Output: tested workflow ready for pilot
Pilot & iteration
Live deployment on a single workflow — we don’t ship eight things at once. Real-data validation, error catching, edge case handling, clinical-decision-rule validation if applicable. Iteration until it works at your actual volume.
Output: production workflow at your real volume
Expansion or handoff
Either we ship the next workflow on the original plan, or we hand off the system — fully documented — for your in-house team, IT, or vendor to take over. You own the code, integration points, data flows.
You own everything we build
The Manage service (ongoing monitoring, retraining, updates) is optional. A practice can either take Manage or hand off to in-house IT or MSP after a transition period.
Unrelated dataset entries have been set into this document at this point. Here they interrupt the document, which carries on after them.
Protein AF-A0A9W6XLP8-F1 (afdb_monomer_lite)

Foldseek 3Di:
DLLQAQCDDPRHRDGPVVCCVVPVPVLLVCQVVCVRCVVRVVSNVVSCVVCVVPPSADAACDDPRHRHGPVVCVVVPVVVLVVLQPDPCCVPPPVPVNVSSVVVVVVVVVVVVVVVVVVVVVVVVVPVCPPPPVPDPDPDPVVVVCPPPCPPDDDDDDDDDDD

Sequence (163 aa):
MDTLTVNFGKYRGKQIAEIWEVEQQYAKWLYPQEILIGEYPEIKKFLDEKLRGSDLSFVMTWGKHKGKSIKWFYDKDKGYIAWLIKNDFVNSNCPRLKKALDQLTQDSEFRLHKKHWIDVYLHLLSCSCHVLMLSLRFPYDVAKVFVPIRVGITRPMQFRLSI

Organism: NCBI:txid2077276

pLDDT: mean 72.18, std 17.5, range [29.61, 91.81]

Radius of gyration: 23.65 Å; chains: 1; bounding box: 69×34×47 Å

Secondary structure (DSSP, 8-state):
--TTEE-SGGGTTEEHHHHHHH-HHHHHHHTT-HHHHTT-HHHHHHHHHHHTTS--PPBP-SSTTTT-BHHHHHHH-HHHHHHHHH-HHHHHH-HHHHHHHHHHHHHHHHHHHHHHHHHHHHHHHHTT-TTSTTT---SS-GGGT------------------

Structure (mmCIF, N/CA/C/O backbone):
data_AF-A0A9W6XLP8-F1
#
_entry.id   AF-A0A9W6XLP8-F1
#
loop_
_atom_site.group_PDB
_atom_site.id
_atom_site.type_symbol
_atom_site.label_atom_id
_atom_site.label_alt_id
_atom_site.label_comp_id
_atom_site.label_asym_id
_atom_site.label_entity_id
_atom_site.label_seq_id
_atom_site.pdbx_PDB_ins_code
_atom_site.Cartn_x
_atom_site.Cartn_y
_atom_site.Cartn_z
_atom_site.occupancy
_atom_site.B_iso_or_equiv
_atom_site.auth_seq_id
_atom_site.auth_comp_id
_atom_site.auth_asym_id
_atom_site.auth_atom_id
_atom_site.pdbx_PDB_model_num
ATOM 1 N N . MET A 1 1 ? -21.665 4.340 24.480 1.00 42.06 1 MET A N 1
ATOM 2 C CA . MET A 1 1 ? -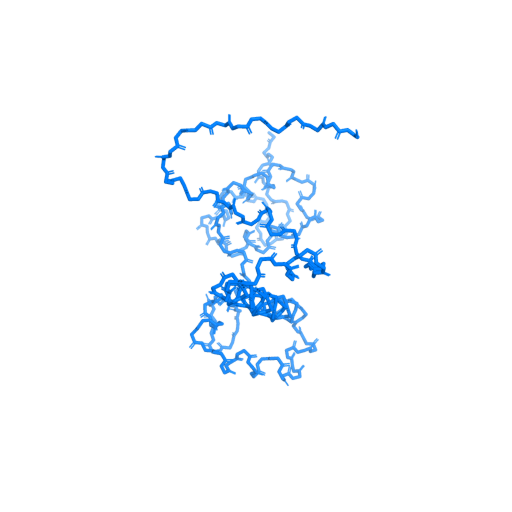20.802 5.220 23.663 1.00 42.06 1 MET A CA 1
ATOM 3 C C . MET A 1 1 ? -20.104 4.296 22.690 1.00 42.06 1 MET A C 1
ATOM 5 O O . MET A 1 1 ? -19.140 3.646 23.071 1.00 42.06 1 MET A O 1
ATOM 9 N N . ASP A 1 2 ? -20.663 4.142 21.493 1.00 54.31 2 ASP A N 1
ATOM 10 C CA . ASP A 1 2 ? -20.266 3.084 20.560 1.00 54.31 2 ASP A CA 1
ATOM 11 C C . ASP A 1 2 ? -19.074 3.556 19.723 1.00 54.31 2 ASP A C 1
ATOM 13 O O . ASP A 1 2 ? -19.212 3.981 18.577 1.00 54.31 2 ASP A O 1
ATOM 17 N N . THR A 1 3 ? -17.888 3.525 20.330 1.00 63.88 3 THR A N 1
ATOM 18 C CA . THR A 1 3 ? -16.629 4.053 19.773 1.00 63.88 3 THR A CA 1
ATOM 19 C C . THR A 1 3 ? -16.102 3.286 18.551 1.00 63.88 3 THR A C 1
ATOM 21 O O . THR A 1 3 ? -15.156 3.732 17.905 1.00 63.88 3 THR A O 1
ATOM 24 N N . LEU A 1 4 ? -16.724 2.153 18.207 1.00 75.44 4 LEU A N 1
ATOM 25 C CA . LEU A 1 4 ? -16.384 1.294 17.064 1.00 75.44 4 LEU A CA 1
ATOM 26 C C . LEU A 1 4 ? -17.274 1.532 15.830 1.00 75.44 4 LEU A C 1
ATOM 28 O O . LEU A 1 4 ? -17.160 0.808 14.836 1.00 75.44 4 LEU A O 1
ATOM 32 N N . THR A 1 5 ? -18.168 2.519 15.889 1.00 82.50 5 THR A N 1
ATOM 33 C CA . THR A 1 5 ? -19.113 2.827 14.809 1.00 82.50 5 THR A CA 1
ATOM 34 C C . THR A 1 5 ? -18.494 3.788 13.798 1.00 82.50 5 THR A C 1
ATOM 36 O O . THR A 1 5 ? -17.998 4.856 14.153 1.00 82.50 5 THR A O 1
ATOM 39 N N . VAL A 1 6 ? -18.544 3.431 12.515 1.00 81.38 6 VAL A N 1
ATOM 40 C CA . VAL A 1 6 ? -18.053 4.269 11.416 1.00 81.38 6 VAL A CA 1
ATOM 41 C C . VAL A 1 6 ? -19.121 5.303 11.059 1.00 81.38 6 VAL A C 1
ATOM 43 O O . VAL A 1 6 ? -20.198 4.948 10.592 1.00 81.38 6 VAL A O 1
ATOM 46 N N . ASN A 1 7 ? -18.833 6.596 11.221 1.00 81.25 7 ASN A N 1
ATOM 47 C CA . ASN A 1 7 ? -19.802 7.671 10.949 1.00 81.25 7 ASN A CA 1
ATOM 48 C C . ASN A 1 7 ? -19.725 8.270 9.533 1.00 81.25 7 ASN A C 1
ATOM 50 O O . ASN A 1 7 ? -20.448 9.219 9.226 1.00 81.25 7 ASN A O 1
ATOM 54 N N . PHE A 1 8 ? -18.901 7.704 8.651 1.00 80.44 8 PHE A N 1
ATOM 55 C CA . PHE A 1 8 ? -18.629 8.240 7.317 1.00 80.44 8 PHE A CA 1
ATOM 56 C C . PHE A 1 8 ? -18.656 7.167 6.217 1.00 80.44 8 PHE A C 1
ATOM 58 O O . PHE A 1 8 ? -18.526 5.968 6.461 1.00 80.44 8 PHE A O 1
ATOM 65 N N . GLY A 1 9 ? -18.784 7.622 4.969 1.00 81.62 9 GLY A N 1
ATOM 66 C CA . GLY A 1 9 ? -18.673 6.774 3.783 1.00 81.62 9 GLY A CA 1
ATOM 67 C C . GLY A 1 9 ? -19.832 5.790 3.585 1.00 81.62 9 GLY A C 1
ATOM 68 O O . GLY A 1 9 ? -20.947 5.998 4.059 1.00 81.62 9 GLY A O 1
ATOM 69 N N . LYS A 1 10 ? -19.549 4.712 2.841 1.00 81.38 10 LYS A N 1
ATOM 70 C CA . LYS A 1 10 ? -20.521 3.694 2.390 1.00 81.38 10 LYS A CA 1
ATOM 71 C C . LYS A 1 10 ? -21.200 2.945 3.546 1.00 81.38 10 LYS A C 1
ATOM 73 O O . LYS A 1 10 ? -22.342 2.527 3.408 1.00 81.38 10 LYS A O 1
ATOM 78 N N . TYR A 1 11 ? -20.504 2.781 4.671 1.00 84.56 11 TYR A N 1
ATOM 79 C CA . TYR A 1 11 ? -20.945 1.979 5.819 1.00 84.56 11 TYR A CA 1
ATOM 80 C C . TYR A 1 11 ? -21.267 2.832 7.056 1.00 84.56 11 TYR A C 1
ATOM 82 O O . TYR A 1 11 ? -20.992 2.437 8.187 1.00 84.56 11 TYR A O 1
ATOM 90 N N . ARG A 1 12 ? -21.843 4.019 6.841 1.00 84.38 12 ARG A N 1
ATOM 91 C CA . ARG A 1 12 ? -22.222 4.937 7.918 1.00 84.38 12 ARG A CA 1
ATOM 92 C C . ARG A 1 12 ? -23.190 4.276 8.910 1.00 84.38 12 ARG A C 1
ATOM 94 O O . ARG A 1 12 ? -24.207 3.723 8.507 1.00 84.38 12 ARG A O 1
ATOM 101 N N . GLY A 1 13 ? -22.884 4.384 10.200 1.00 84.00 13 GLY A N 1
ATOM 102 C CA . GLY A 1 13 ? -23.682 3.841 11.300 1.00 84.00 13 GLY A CA 1
ATOM 103 C C . GLY A 1 13 ? -23.448 2.356 11.586 1.00 84.00 13 GLY A C 1
ATOM 104 O O . GLY A 1 13 ? -24.092 1.817 12.480 1.00 84.00 13 GLY A O 1
ATOM 105 N N . LYS A 1 14 ? -22.538 1.690 10.862 1.00 87.94 14 LYS A N 1
ATOM 106 C CA . LYS A 1 14 ? -22.168 0.290 11.115 1.00 87.94 14 LYS A CA 1
ATOM 107 C C . LYS A 1 14 ? -20.902 0.170 11.952 1.00 87.94 14 LYS A C 1
ATOM 109 O O . LYS A 1 14 ? -20.051 1.061 11.949 1.00 87.94 14 LYS A O 1
ATOM 114 N N . GLN A 1 15 ? -20.754 -0.964 12.632 1.00 88.94 15 GLN A N 1
ATOM 115 C CA . GLN A 1 15 ? -19.546 -1.269 13.394 1.00 88.94 15 GLN A CA 1
ATOM 116 C C . GLN A 1 15 ? -18.404 -1.722 12.480 1.00 88.94 15 GLN A C 1
ATOM 118 O O . GLN A 1 15 ? -18.616 -2.453 11.511 1.00 88.94 15 GLN A O 1
ATOM 123 N N . ILE A 1 16 ? -17.168 -1.348 12.825 1.00 87.31 16 ILE A N 1
ATOM 124 C CA . ILE A 1 16 ? -15.977 -1.749 12.060 1.00 87.31 16 ILE A C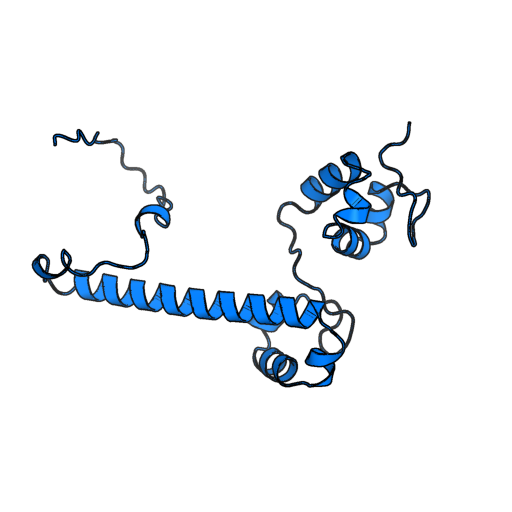A 1
ATOM 125 C C . ILE A 1 16 ? -15.801 -3.274 11.985 1.00 87.31 16 ILE A C 1
ATOM 127 O O . ILE A 1 16 ? -15.333 -3.785 10.969 1.00 87.31 16 ILE A O 1
ATOM 131 N N . ALA A 1 17 ? -16.224 -4.004 13.022 1.00 86.56 17 ALA A N 1
ATOM 132 C CA . ALA A 1 17 ? -16.184 -5.463 13.047 1.00 86.56 17 ALA A CA 1
ATOM 133 C C . ALA A 1 17 ? -17.115 -6.087 11.992 1.00 86.56 17 ALA A C 1
ATOM 135 O O . ALA A 1 17 ? -16.687 -6.961 11.245 1.00 86.56 17 ALA A O 1
ATOM 136 N N . GLU A 1 18 ? -18.343 -5.578 11.855 1.00 87.62 18 GLU A N 1
ATOM 137 C CA . GLU A 1 18 ? -19.295 -6.037 10.834 1.00 87.62 18 GLU A CA 1
ATOM 138 C C . GLU A 1 18 ? -18.772 -5.734 9.420 1.00 87.62 18 GLU A C 1
ATOM 140 O O . GLU A 1 18 ? -18.824 -6.571 8.522 1.00 87.62 18 GLU A O 1
ATOM 145 N N . ILE A 1 19 ? -18.193 -4.545 9.222 1.00 87.69 19 ILE A N 1
ATOM 146 C CA . ILE A 1 19 ? -17.594 -4.157 7.937 1.00 87.69 19 ILE A CA 1
ATOM 147 C C . ILE A 1 19 ? -16.435 -5.091 7.569 1.00 87.69 19 ILE A C 1
ATOM 149 O O . ILE A 1 19 ? -16.269 -5.422 6.396 1.00 87.69 19 ILE A O 1
ATOM 153 N N . TRP A 1 20 ? -15.640 -5.527 8.550 1.00 85.25 20 TRP A N 1
ATOM 154 C CA . TRP A 1 20 ? -14.546 -6.471 8.326 1.00 85.25 20 TRP A CA 1
ATOM 155 C C . TRP A 1 20 ? -15.040 -7.834 7.830 1.00 85.25 20 TRP A C 1
ATOM 157 O O . TRP A 1 20 ? -14.414 -8.427 6.949 1.00 85.25 20 TRP A O 1
ATOM 167 N N . GLU A 1 21 ? -16.159 -8.317 8.368 1.00 85.44 21 GLU A N 1
ATOM 168 C CA . GLU A 1 21 ? -16.772 -9.581 7.952 1.00 85.44 21 GLU A CA 1
ATOM 169 C C . GLU A 1 21 ? -17.395 -9.490 6.555 1.00 85.44 21 GLU A C 1
ATOM 171 O O . GLU A 1 21 ? -17.260 -10.420 5.761 1.00 85.44 21 GLU A O 1
ATOM 176 N N . VAL A 1 22 ? -18.017 -8.354 6.225 1.00 85.81 22 VAL A N 1
ATOM 177 C CA . VAL A 1 22 ? -18.676 -8.142 4.927 1.00 85.81 22 VAL A CA 1
ATOM 178 C C . VAL A 1 22 ? -17.673 -7.832 3.810 1.00 85.81 22 VAL A C 1
ATOM 180 O O . VAL A 1 22 ? -17.746 -8.415 2.729 1.00 85.81 22 VAL A O 1
ATOM 183 N N . GLU A 1 23 ? -16.748 -6.891 4.026 1.00 82.88 23 GLU A N 1
ATOM 184 C CA . GLU A 1 23 ? -15.856 -6.382 2.979 1.00 82.88 23 GLU A CA 1
ATOM 185 C C . GLU A 1 23 ? -14.478 -5.972 3.530 1.00 82.88 23 GLU A C 1
ATOM 187 O O . GLU A 1 23 ? -14.170 -4.798 3.755 1.00 82.88 23 GLU A O 1
ATOM 192 N N . GLN A 1 24 ? -13.571 -6.946 3.632 1.00 82.31 24 GLN A N 1
ATOM 193 C CA . GLN A 1 24 ? -12.179 -6.723 4.056 1.00 82.31 24 GLN A CA 1
ATOM 194 C C . GLN A 1 24 ? -11.428 -5.694 3.189 1.00 82.31 24 GLN A C 1
ATOM 196 O O . GLN A 1 24 ? -10.509 -5.021 3.660 1.00 82.31 24 GLN A O 1
ATOM 201 N N . GLN A 1 25 ? -11.800 -5.553 1.912 1.00 78.38 25 GLN A N 1
ATOM 202 C CA . GLN A 1 25 ? -11.194 -4.570 1.007 1.00 78.38 25 GLN A CA 1
ATOM 203 C C . GLN A 1 25 ? -11.452 -3.131 1.460 1.00 78.38 25 GLN A C 1
ATOM 205 O O . GLN A 1 25 ? -10.557 -2.291 1.348 1.00 78.38 25 GLN A O 1
ATOM 210 N N . TYR A 1 26 ? -12.631 -2.855 2.019 1.00 83.25 26 TYR A N 1
ATOM 211 C CA . TYR A 1 26 ? -12.963 -1.531 2.532 1.00 83.25 26 TYR A CA 1
ATOM 212 C C . TYR A 1 26 ? -12.095 -1.179 3.743 1.00 83.25 26 TYR A C 1
ATOM 214 O O . TYR A 1 26 ? -11.531 -0.090 3.800 1.00 83.25 26 TYR A O 1
ATOM 222 N N . ALA A 1 27 ? -11.894 -2.124 4.663 1.00 84.12 27 ALA A N 1
ATOM 223 C CA . ALA A 1 27 ? -11.015 -1.936 5.816 1.00 84.12 27 ALA A CA 1
ATOM 224 C C . ALA A 1 27 ? -9.546 -1.699 5.411 1.00 84.12 27 ALA A C 1
ATOM 226 O O . ALA A 1 27 ? -8.886 -0.812 5.952 1.00 84.12 27 ALA A O 1
ATOM 227 N N . LYS A 1 28 ? -9.050 -2.425 4.399 1.00 82.56 28 LYS A N 1
ATOM 228 C CA . LYS A 1 28 ? -7.714 -2.196 3.817 1.00 82.56 28 LYS A CA 1
ATOM 229 C C . LYS A 1 28 ? -7.586 -0.831 3.142 1.00 82.56 28 LYS A C 1
ATOM 231 O O . LYS A 1 28 ? -6.531 -0.208 3.218 1.00 82.56 28 LYS A O 1
ATOM 236 N N . TRP A 1 29 ? -8.640 -0.368 2.469 1.00 83.31 29 TRP A N 1
ATOM 237 C CA . TRP A 1 29 ? -8.682 0.972 1.885 1.00 83.31 29 TRP A CA 1
ATOM 238 C C . TRP A 1 29 ? -8.699 2.061 2.960 1.00 83.31 29 TRP A C 1
ATOM 240 O O . TRP A 1 29 ? -8.042 3.089 2.779 1.00 83.31 29 TRP A O 1
ATOM 250 N N . LEU A 1 30 ? -9.421 1.817 4.056 1.00 84.69 30 LEU A N 1
ATOM 251 C CA . LEU A 1 30 ? -9.597 2.755 5.152 1.00 84.69 30 LEU A CA 1
ATOM 252 C C . LEU A 1 30 ? -8.290 2.972 5.916 1.00 84.69 30 LEU A C 1
ATOM 254 O O . LEU A 1 30 ? -7.932 4.114 6.169 1.00 84.69 30 LEU A O 1
ATOM 258 N N . TYR A 1 31 ? -7.547 1.901 6.207 1.00 83.38 31 TYR A N 1
ATOM 259 C CA . TYR A 1 31 ? -6.316 1.918 7.009 1.00 83.38 31 TYR A CA 1
ATOM 260 C C . TYR A 1 31 ? -5.295 3.040 6.690 1.00 83.38 31 TYR A C 1
ATOM 262 O O . TYR A 1 31 ? -4.843 3.707 7.617 1.00 83.38 31 TYR A O 1
ATOM 270 N N . PRO A 1 32 ? -4.928 3.315 5.421 1.00 80.25 32 PRO A N 1
ATOM 271 C CA . PRO A 1 32 ? -3.999 4.400 5.088 1.00 80.25 32 PRO A CA 1
ATOM 272 C C . PRO A 1 32 ? -4.602 5.816 5.165 1.00 80.25 32 PRO A C 1
ATOM 274 O O . PRO A 1 32 ? -3.892 6.784 4.903 1.00 80.25 32 PRO A O 1
ATOM 277 N N . GLN A 1 33 ? -5.901 5.973 5.434 1.00 83.12 33 GLN A N 1
ATOM 278 C CA . GLN A 1 33 ? -6.566 7.277 5.485 1.00 83.12 33 GLN A CA 1
ATOM 279 C C . GLN A 1 33 ? -6.454 7.890 6.888 1.00 83.12 33 GLN A C 1
ATOM 281 O O . GLN A 1 33 ? -7.399 7.849 7.674 1.00 83.12 33 GLN A O 1
ATOM 286 N N . GLU A 1 34 ? -5.304 8.490 7.203 1.00 79.88 34 GLU A N 1
ATOM 287 C CA . GLU A 1 34 ? -5.055 9.080 8.529 1.00 79.88 34 GLU A CA 1
ATOM 288 C C . GLU A 1 34 ? -6.023 10.211 8.893 1.00 79.88 34 GLU A C 1
ATOM 290 O O . GLU A 1 34 ? -6.361 10.352 10.060 1.00 79.88 34 GLU A O 1
ATOM 295 N N . ILE A 1 35 ? -6.527 10.965 7.912 1.00 79.44 35 ILE A N 1
ATOM 296 C CA . ILE A 1 35 ? -7.511 12.037 8.144 1.00 79.44 35 ILE A CA 1
ATOM 297 C C . ILE A 1 35 ? -8.827 11.459 8.684 1.00 79.44 35 ILE A C 1
ATOM 299 O O . ILE A 1 35 ? -9.403 11.999 9.617 1.00 79.44 35 ILE A O 1
ATOM 303 N N . LEU A 1 36 ? -9.280 10.334 8.123 1.00 78.94 36 LEU A N 1
ATOM 304 C CA . LEU A 1 36 ? -10.540 9.692 8.510 1.00 78.94 36 LEU A CA 1
ATOM 305 C C . LEU A 1 36 ? -10.393 8.858 9.787 1.00 78.94 36 LEU A C 1
ATOM 307 O O . LEU A 1 36 ? -11.332 8.742 10.565 1.00 78.94 36 LEU A O 1
ATOM 311 N N . ILE A 1 37 ? -9.227 8.244 9.994 1.00 79.75 37 ILE A N 1
ATOM 312 C CA . ILE A 1 37 ? -8.960 7.376 11.149 1.00 79.75 37 ILE A CA 1
ATOM 313 C C . ILE A 1 37 ? -8.475 8.173 12.366 1.00 79.75 37 ILE A C 1
ATOM 315 O O . ILE A 1 37 ? -8.665 7.729 13.495 1.00 79.75 37 ILE A O 1
ATOM 319 N N . GLY A 1 38 ? -7.850 9.334 12.165 1.00 72.81 38 GLY A N 1
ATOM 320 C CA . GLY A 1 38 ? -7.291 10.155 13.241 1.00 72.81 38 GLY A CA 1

Published numbers. No “starting at” trickery.
$5K–$25K
2–4 weeks · written build plan
For a healthcare practice scoping engagement. Range depends on specialty, practice size, and number of workflows to evaluate.
$25K–$300K
4–16 weeks · per scope, not per hour
For a healthcare practice AI build. Single-workflow single-practice on the low end; multi-workflow multi-location group on the high end. We quote per scope.
$3K–$20K/MO
Optional · ongoing
For ongoing operations on what we built. Smaller practices usually don’t need this; multi-clinician groups typically do.
Where in the range you land depends on your specialty, EHR, how many workflows we’re building, how clean your existing data is, and whether you have anyone in-house who can co-own the system.
Ironworks AI is an early-stage Virginia startup. Our first live Build engagement shipped in 2026 — operations infrastructure for a professional services firm — and we have healthcare proposals in motion. If you’re talking to other AI consultants about your practice, ask them what they’re going to do with your insurance verification when the payor changes their portal layout, and how they handle BAAs when the AI vendor changes their terms. The good ones will have answers. The not-good ones will pivot to talking about transformation.